- REQUIRED WORK
Write out, please, the lines from the beginning of the material to the line with "ATOM 29 C CA", including both ends and nothing else.

- ENTRIES SHOWN
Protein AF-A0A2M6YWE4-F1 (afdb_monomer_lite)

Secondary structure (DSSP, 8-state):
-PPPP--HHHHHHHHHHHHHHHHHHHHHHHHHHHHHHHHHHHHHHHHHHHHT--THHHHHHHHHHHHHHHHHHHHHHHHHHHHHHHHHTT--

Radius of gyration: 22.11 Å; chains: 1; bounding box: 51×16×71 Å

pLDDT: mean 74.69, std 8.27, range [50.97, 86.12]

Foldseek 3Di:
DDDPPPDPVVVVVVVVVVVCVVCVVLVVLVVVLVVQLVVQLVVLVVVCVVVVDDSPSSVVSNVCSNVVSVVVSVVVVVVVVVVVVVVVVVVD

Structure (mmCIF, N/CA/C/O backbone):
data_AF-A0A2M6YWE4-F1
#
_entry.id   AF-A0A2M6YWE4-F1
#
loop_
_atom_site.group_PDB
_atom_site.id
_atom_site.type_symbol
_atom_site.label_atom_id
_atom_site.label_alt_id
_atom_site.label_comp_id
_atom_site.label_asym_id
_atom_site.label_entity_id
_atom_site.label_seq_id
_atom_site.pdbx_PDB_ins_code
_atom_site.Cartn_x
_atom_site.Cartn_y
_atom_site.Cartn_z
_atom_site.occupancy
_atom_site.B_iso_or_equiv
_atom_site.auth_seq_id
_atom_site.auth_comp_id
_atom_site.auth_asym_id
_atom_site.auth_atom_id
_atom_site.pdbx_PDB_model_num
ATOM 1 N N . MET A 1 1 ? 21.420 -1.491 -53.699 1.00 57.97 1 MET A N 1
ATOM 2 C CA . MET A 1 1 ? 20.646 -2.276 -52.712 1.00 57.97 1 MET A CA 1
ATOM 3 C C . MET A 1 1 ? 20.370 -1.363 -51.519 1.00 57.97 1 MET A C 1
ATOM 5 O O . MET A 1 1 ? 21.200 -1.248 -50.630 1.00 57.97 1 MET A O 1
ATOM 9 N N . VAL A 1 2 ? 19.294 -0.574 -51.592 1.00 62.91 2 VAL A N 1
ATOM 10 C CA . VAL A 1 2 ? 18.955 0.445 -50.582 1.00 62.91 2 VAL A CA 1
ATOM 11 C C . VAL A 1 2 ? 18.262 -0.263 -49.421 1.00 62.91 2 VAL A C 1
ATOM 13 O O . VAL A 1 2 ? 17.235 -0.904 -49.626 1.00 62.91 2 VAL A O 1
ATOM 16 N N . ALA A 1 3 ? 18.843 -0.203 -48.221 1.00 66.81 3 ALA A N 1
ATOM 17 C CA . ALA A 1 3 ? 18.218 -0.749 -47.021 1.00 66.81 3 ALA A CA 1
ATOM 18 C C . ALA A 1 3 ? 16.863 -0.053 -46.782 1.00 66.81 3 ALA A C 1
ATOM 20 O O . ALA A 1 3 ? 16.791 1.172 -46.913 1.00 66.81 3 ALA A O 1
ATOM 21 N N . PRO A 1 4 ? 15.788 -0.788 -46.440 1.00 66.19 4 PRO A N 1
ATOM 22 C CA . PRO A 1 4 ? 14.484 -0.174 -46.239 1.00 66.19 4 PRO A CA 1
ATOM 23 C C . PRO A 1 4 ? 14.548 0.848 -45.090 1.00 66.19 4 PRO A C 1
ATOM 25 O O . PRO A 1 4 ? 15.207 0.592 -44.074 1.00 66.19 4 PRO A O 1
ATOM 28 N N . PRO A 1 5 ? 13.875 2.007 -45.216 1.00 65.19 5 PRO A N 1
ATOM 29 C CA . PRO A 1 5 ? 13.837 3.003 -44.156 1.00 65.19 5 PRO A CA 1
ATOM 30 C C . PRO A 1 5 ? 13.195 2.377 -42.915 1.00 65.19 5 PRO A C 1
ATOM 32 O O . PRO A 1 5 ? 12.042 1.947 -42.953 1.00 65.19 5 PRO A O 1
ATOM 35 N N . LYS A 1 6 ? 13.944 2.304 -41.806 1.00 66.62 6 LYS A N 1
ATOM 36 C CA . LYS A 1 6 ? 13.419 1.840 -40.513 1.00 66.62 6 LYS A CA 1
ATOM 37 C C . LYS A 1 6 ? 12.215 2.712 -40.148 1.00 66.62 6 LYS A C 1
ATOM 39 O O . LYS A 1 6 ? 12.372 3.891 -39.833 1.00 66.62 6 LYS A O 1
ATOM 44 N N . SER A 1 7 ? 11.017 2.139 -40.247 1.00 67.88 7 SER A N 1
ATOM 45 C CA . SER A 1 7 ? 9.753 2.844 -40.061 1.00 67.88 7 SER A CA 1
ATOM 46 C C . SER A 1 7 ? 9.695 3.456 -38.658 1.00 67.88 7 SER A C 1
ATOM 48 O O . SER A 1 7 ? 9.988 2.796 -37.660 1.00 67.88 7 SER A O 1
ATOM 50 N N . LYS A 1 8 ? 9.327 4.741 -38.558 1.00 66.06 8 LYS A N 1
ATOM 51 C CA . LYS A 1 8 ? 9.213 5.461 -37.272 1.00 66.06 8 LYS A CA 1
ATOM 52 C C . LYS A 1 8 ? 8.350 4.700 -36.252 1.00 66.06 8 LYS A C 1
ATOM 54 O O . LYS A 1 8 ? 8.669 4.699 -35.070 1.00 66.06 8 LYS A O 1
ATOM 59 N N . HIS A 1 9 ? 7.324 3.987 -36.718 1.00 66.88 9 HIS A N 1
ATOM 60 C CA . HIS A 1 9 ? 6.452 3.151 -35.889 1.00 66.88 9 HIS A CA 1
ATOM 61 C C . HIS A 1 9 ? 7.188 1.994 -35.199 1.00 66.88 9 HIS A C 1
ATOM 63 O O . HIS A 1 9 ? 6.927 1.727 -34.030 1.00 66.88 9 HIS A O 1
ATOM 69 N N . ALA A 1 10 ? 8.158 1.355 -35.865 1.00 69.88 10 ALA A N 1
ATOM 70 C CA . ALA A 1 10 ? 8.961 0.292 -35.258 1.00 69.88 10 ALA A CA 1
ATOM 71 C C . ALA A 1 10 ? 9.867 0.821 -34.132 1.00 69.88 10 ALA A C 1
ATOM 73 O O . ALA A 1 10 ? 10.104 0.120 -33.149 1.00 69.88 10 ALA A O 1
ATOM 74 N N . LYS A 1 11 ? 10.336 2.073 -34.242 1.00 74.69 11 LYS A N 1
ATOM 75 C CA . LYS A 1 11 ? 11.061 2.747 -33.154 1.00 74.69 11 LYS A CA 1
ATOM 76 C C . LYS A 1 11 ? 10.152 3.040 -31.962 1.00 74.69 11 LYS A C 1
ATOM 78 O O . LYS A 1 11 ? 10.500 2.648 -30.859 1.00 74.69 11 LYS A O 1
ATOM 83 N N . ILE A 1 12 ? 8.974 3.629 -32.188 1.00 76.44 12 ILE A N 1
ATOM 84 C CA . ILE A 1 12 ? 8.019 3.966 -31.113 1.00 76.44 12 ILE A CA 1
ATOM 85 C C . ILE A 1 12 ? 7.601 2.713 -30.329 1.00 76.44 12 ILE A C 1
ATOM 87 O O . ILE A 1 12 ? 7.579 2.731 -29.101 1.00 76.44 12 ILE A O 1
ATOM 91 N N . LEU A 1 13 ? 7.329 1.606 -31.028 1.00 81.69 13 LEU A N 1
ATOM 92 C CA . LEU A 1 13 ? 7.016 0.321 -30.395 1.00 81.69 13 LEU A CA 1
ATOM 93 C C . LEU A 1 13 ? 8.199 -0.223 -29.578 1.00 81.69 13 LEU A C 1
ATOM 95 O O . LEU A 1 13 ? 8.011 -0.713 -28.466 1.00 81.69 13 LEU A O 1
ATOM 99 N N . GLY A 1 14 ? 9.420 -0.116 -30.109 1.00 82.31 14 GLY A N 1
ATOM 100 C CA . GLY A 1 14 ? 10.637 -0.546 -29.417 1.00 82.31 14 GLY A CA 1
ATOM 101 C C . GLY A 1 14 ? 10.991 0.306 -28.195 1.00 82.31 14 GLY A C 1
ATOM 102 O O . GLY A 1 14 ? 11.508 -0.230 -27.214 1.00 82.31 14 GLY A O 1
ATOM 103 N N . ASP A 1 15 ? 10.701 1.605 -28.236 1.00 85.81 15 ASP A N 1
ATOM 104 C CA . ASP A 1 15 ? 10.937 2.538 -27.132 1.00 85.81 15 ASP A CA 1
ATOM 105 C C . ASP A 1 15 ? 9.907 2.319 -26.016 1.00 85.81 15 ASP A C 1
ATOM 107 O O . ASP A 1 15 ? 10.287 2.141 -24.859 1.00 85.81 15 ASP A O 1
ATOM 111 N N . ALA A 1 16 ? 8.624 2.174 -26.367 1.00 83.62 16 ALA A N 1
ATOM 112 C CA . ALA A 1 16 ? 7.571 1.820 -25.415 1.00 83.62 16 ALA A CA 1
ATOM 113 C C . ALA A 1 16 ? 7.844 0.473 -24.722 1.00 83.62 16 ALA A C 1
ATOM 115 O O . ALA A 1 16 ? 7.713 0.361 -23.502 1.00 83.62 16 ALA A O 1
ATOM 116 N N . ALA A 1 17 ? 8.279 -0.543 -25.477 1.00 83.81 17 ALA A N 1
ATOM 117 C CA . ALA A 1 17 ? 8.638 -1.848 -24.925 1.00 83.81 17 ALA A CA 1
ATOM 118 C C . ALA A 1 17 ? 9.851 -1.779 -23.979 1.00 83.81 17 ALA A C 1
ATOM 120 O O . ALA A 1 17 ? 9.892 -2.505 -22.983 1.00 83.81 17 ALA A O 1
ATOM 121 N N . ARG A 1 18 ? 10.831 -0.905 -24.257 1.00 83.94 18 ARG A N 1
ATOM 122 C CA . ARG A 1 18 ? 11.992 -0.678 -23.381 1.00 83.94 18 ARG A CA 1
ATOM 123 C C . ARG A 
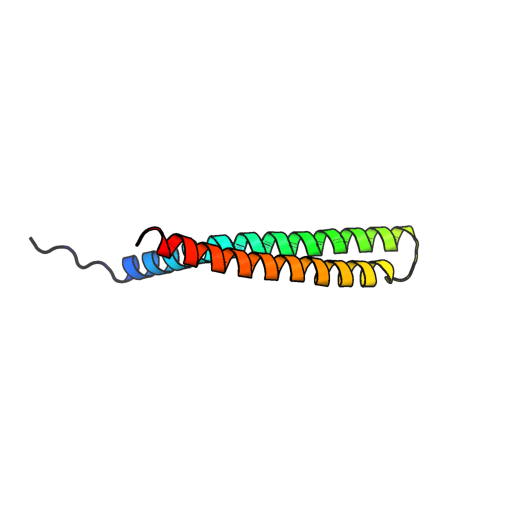1 18 ? 11.589 -0.023 -22.066 1.00 83.94 18 ARG A C 1
ATOM 125 O O . ARG A 1 18 ? 11.920 -0.566 -21.015 1.00 83.94 18 ARG A O 1
ATOM 132 N N . SER A 1 19 ? 10.801 1.051 -22.124 1.00 80.06 19 SER A N 1
ATOM 133 C CA . SER A 1 19 ? 10.269 1.712 -20.927 1.00 80.06 19 SER A CA 1
ATOM 134 C C . SER A 1 19 ? 9.429 0.754 -20.079 1.00 80.06 19 SER A C 1
ATOM 136 O O . SER A 1 19 ? 9.571 0.718 -18.861 1.00 80.06 19 SER A O 1
ATOM 138 N N . TYR A 1 20 ? 8.619 -0.106 -20.704 1.00 80.88 20 TYR A N 1
ATOM 139 C CA . TYR A 1 20 ? 7.878 -1.142 -19.978 1.00 80.88 20 TYR A CA 1
ATOM 140 C C . TYR A 1 20 ? 8.797 -2.139 -19.263 1.00 80.88 20 TYR A C 1
ATOM 142 O O . TYR A 1 20 ? 8.516 -2.536 -18.134 1.00 8
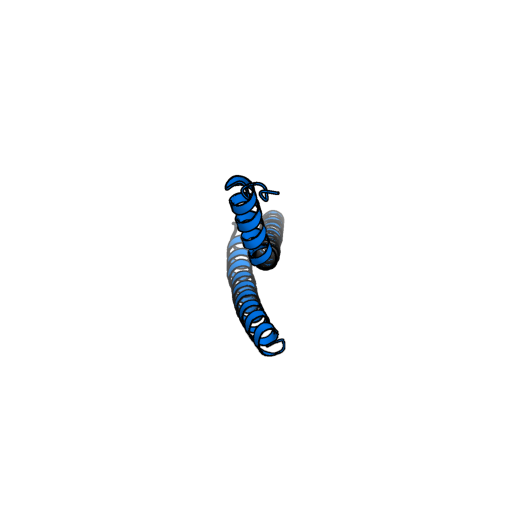0.88 20 TYR A O 1
ATOM 150 N N . ARG A 1 21 ? 9.906 -2.541 -19.892 1.00 80.62 21 ARG A N 1
ATOM 151 C CA . ARG A 1 21 ? 10.875 -3.485 -19.311 1.00 80.62 21 ARG A CA 1
ATOM 152 C C . ARG A 1 21 ? 11.651 -2.880 -18.142 1.00 80.62 21 ARG A C 1
ATOM 154 O O . ARG A 1 21 ? 11.985 -3.602 -17.207 1.00 80.62 21 ARG A O 1
ATOM 161 N N . GLU A 1 22 ? 11.900 -1.575 -18.185 1.00 80.06 22 GLU A N 1
ATOM 162 C CA . GLU A 1 22 ? 12.508 -0.811 -17.089 1.00 80.06 22 GLU A CA 1
ATOM 163 C C . GLU A 1 22 ? 11.547 -0.628 -15.908 1.00 80.06 22 GLU A C 1
ATOM 165 O O . GLU A 1 22 ? 11.976 -0.684 -14.757 1.00 80.06 22 GLU A O 1
ATOM 170 N N . LEU A 1 23 ? 10.247 -0.473 -16.181 1.00 77.69 23 LEU A N 1
ATOM 171 C CA . LEU A 1 23 ? 9.204 -0.301 -15.165 1.00 77.69 23 LEU A CA 1
ATOM 172 C C . LEU A 1 23 ? 8.685 -1.626 -14.581 1.00 77.69 23 LEU A C 1
ATOM 174 O O . LEU A 1 23 ? 8.219 -1.648 -13.441 1.00 77.69 23 LEU A O 1
ATOM 178 N N . ALA A 1 24 ? 8.788 -2.738 -15.315 1.00 80.06 24 ALA A N 1
ATOM 179 C CA . ALA A 1 24 ? 8.279 -4.050 -14.903 1.00 80.06 24 ALA A CA 1
ATOM 180 C C . ALA A 1 24 ? 8.706 -4.496 -13.482 1.00 80.06 24 ALA A C 1
ATOM 182 O O . ALA A 1 24 ? 7.848 -4.981 -12.741 1.00 80.06 24 ALA A O 1
ATOM 183 N N . PRO A 1 25 ? 9.965 -4.296 -13.035 1.00 74.44 25 PRO A N 1
ATOM 184 C CA . PRO A 1 25 ? 10.379 -4.633 -11.672 1.00 74.44 25 PRO A CA 1
ATOM 185 C C . PRO A 1 25 ? 9.689 -3.786 -10.592 1.00 74.44 25 PRO A C 1
ATOM 187 O O . PRO A 1 25 ? 9.452 -4.269 -9.487 1.00 74.44 25 PRO A O 1
ATOM 190 N N . TYR A 1 26 ? 9.349 -2.532 -10.901 1.00 73.38 26 TYR A N 1
ATOM 191 C CA . TYR A 1 26 ? 8.689 -1.612 -9.972 1.00 73.38 26 TYR A CA 1
ATOM 192 C C . TYR A 1 26 ? 7.190 -1.903 -9.850 1.00 73.38 26 TYR A C 1
ATOM 194 O O . TYR A 1 26 ? 6.627 -1.804 -8.759 1.00 73.38 26 TYR A O 1
ATOM 202 N N . MET A 1 27 ? 6.557 -2.342 -10.941 1.00 78.88 27 MET A N 1
ATOM 203 C CA . MET A 1 27 ? 5.140 -2.721 -10.954 1.00 78.88 27 MET A CA 1
ATOM 204 C C . MET A 1 27 ? 4.845 -3.892 -10.008 1.00 78.88 27 MET A C 1
ATOM 206 O O . MET A 1 27 ? 3.869 -3.835 -9.264 1.00 78.88 27 MET A O 1
ATOM 210 N N . GLY A 1 28 ? 5.711 -4.914 -9.975 1.00 79.94 28 GLY A N 1
ATOM 211 C CA . GLY A 1 28 ? 5.557 -6.069 -9.078 1.00 79.94 28 GLY A CA 1
ATOM 212 C C . GLY A 1 28 ? 5.665 -5.719 -7.587 1.00 79.94 28 GLY A C 1
AT
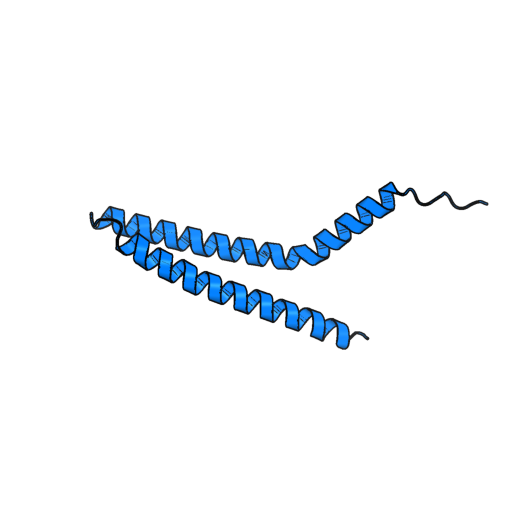OM 213 O O . GLY A 1 28 ? 4.994 -6.321 -6.751 1.00 79.94 28 GLY A O 1
ATOM 214 N N . LEU A 1 29 ? 6.469 -4.708 -7.246 1.00 75.88 29 LEU A N 1
ATOM 215 C CA . LEU A 1 29 ? 6.560 -4.197 -5.875 1.00 75.88 29 LEU A CA 1
ATOM 216 C C . LEU A 1 29 ? 5.292 -3.436 -5.468 1.00 75.88 29 LEU A C 1
ATOM 218 O O . LEU A 1 29 ? 4.833 -3.566 -4.333 1.00 75.88 29 LEU A O 1
ATOM 222 N N . GLY A 1 30 ? 4.713 -2.668 -6.395 1.00 78.50 30 GLY A N 1
ATOM 223 C CA . GLY A 1 30 ? 3.472 -1.926 -6.170 1.00 78.50 30 GLY A CA 1
ATOM 224 C C . GLY A 1 30 ? 2.272 -2.839 -5.913 1.00 78.50 30 GLY A C 1
ATOM 225 O O . GLY A 1 30 ? 1.518 -2.606 -4.969 1.00 78.50 30 GLY A O 1
ATOM 226 N N . THR A 1 31 ? 2.117 -3.918 -6.687 1.00 81.44 31 THR A N 1
ATOM 227 C CA . THR A 1 31 ? 1.041 -4.903 -6.472 1.00 81.44 31 THR A CA 1
ATOM 228 C C . THR A 1 31 ? 1.181 -5.644 -5.148 1.00 81.44 31 THR A C 1
ATOM 230 O O . THR A 1 31 ? 0.173 -5.885 -4.487 1.00 81.44 31 THR A O 1
ATOM 233 N N . MET A 1 32 ? 2.404 -5.959 -4.712 1.00 80.62 32 MET A N 1
ATOM 234 C CA . MET A 1 32 ? 2.635 -6.597 -3.412 1.00 80.62 32 MET A CA 1
ATOM 235 C C . MET A 1 32 ? 2.273 -5.667 -2.242 1.00 80.62 32 MET A C 1
ATOM 237 O O . MET A 1 32 ? 1.641 -6.105 -1.277 1.00 80.62 32 MET A O 1
ATOM 241 N N . LEU A 1 33 ? 2.602 -4.373 -2.351 1.00 80.94 33 LEU A N 1
ATOM 242 C CA . LEU A 1 33 ? 2.180 -3.356 -1.385 1.00 80.94 33 LEU A CA 1
ATOM 243 C C . LEU A 1 33 ? 0.652 -3.240 -1.338 1.00 80.94 33 LEU A C 1
ATOM 245 O O . LEU A 1 33 ? 0.063 -3.352 -0.263 1.00 80.94 33 LEU A O 1
ATOM 249 N N . ALA A 1 34 ? 0.016 -3.037 -2.494 1.00 81.38 34 ALA A N 1
ATOM 250 C CA . ALA A 1 34 ? -1.435 -2.906 -2.584 1.00 81.38 34 ALA A CA 1
ATOM 251 C C . ALA A 1 34 ? -2.141 -4.149 -2.017 1.00 81.38 34 ALA A C 1
ATOM 253 O O . ALA A 1 34 ? -3.061 -4.019 -1.212 1.00 81.38 34 ALA A O 1
ATOM 254 N N . GLY A 1 35 ? -1.652 -5.347 -2.356 1.00 84.94 35 GLY A N 1
ATOM 255 C CA . GLY A 1 35 ? -2.157 -6.611 -1.821 1.00 84.94 35 GLY A CA 1
ATOM 256 C C . GLY A 1 35 ? -2.026 -6.712 -0.301 1.00 84.94 35 GLY A C 1
ATOM 257 O O . GLY A 1 35 ? -2.971 -7.128 0.361 1.00 84.94 35 GLY A O 1
ATOM 258 N N . THR A 1 36 ? -0.901 -6.268 0.269 1.00 79.75 36 THR A N 1
ATOM 259 C CA . THR A 1 36 ? -0.683 -6.268 1.728 1.00 79.75 36 THR A CA 1
ATOM 260 C C . THR A 1 36 ? -1.657 -5.328 2.442 1.00 79.75 36 THR A C 1
ATOM 262 O O . THR A 1 36 ? -2.264 -5.716 3.438 1.00 79.75 36 THR A O 1
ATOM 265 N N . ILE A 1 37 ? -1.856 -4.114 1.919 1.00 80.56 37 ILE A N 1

- FINISHED EXERCISE
Protein AF-A0A2M6YWE4-F1 (afdb_monomer_lite)

Secondary structure (DSSP, 8-state):
-PPPP--HHHHHHHHHHHHHHHHHHHHHHHHHHHHHHHHHHHHHHHHHHHHT--THHHHHHHHHHHHHHHHHHHHHHHHHHHHHHHHHTT--

Radius of gyration: 22.11 Å; chains: 1; bounding box: 51×16×71 Å

pLDDT: mean 74.69, std 8.27, range [50.97, 86.12]

Foldseek 3Di:
DDDPPPDPVVVVVVVVVVVCVVCVVLVVLVVVLVVQLVVQLVVLVVVCVVVVDDSPSSVVSNVCSNVVSVVVSVVVVVVVVVVVVVVVVVVD

Structure (mmCIF, N/CA/C/O backbone):
data_AF-A0A2M6YWE4-F1
#
_entry.id   AF-A0A2M6YWE4-F1
#
loop_
_atom_site.group_PDB
_atom_site.id
_atom_site.type_symbol
_atom_site.label_atom_id
_atom_site.label_alt_id
_atom_site.label_comp_id
_atom_site.label_asym_id
_atom_site.label_entity_id
_atom_site.label_seq_id
_atom_site.pdbx_PDB_ins_code
_atom_site.Cartn_x
_atom_site.Cartn_y
_atom_site.Cartn_z
_atom_site.occupancy
_atom_site.B_iso_or_equiv
_atom_site.auth_seq_id
_atom_site.auth_comp_id
_atom_site.auth_asym_id
_atom_site.auth_atom_id
_atom_site.pdbx_PDB_model_num
ATOM 1 N N . MET A 1 1 ? 21.420 -1.491 -53.699 1.00 57.97 1 MET A N 1
ATOM 2 C CA . MET A 1 1 ? 20.646 -2.276 -52.712 1.00 57.97 1 MET A CA 1
ATOM 3 C C . MET A 1 1 ? 20.370 -1.363 -51.519 1.00 57.97 1 MET A C 1
ATOM 5 O O . MET A 1 1 ? 21.200 -1.248 -50.630 1.00 57.97 1 MET A O 1
ATOM 9 N N . VAL A 1 2 ? 19.294 -0.574 -51.592 1.00 62.91 2 VAL A N 1
ATOM 10 C CA . VAL A 1 2 ? 18.955 0.445 -50.582 1.00 62.91 2 VAL A CA 1
ATOM 11 C C . VAL A 1 2 ? 18.262 -0.263 -49.421 1.00 62.91 2 VAL A C 1
ATOM 13 O O . VAL A 1 2 ? 17.235 -0.904 -49.626 1.00 62.91 2 VAL A O 1
ATOM 16 N N . ALA A 1 3 ? 18.843 -0.203 -48.221 1.00 66.81 3 ALA A N 1
ATOM 17 C CA . ALA A 1 3 ? 18.218 -0.749 -47.021 1.00 66.81 3 ALA A CA 1
ATOM 18 C C . ALA A 1 3 ? 16.863 -0.053 -46.782 1.00 66.81 3 ALA A C 1
ATOM 20 O O . ALA A 1 3 ? 16.791 1.172 -46.913 1.00 66.81 3 ALA A O 1
ATOM 21 N N . PRO A 1 4 ? 15.788 -0.788 -46.440 1.00 66.19 4 PRO A N 1
ATOM 22 C CA . PRO A 1 4 ? 14.484 -0.174 -46.239 1.00 66.19 4 PRO A CA 1
ATOM 23 C C . PRO A 1 4 ? 14.548 0.848 -45.090 1.00 66.19 4 PRO A C 1
ATOM 25 O O . PRO A 1 4 ? 15.207 0.592 -44.074 1.00 66.19 4 PRO A O 1
ATOM 28 N N . PRO A 1 5 ? 13.875 2.007 -45.216 1.00 65.19 5 PRO A N 1
ATOM 29 C CA . PRO A 1 5 ? 13.837 3.003 -44.156 1.00 65.19 5 PRO A CA 1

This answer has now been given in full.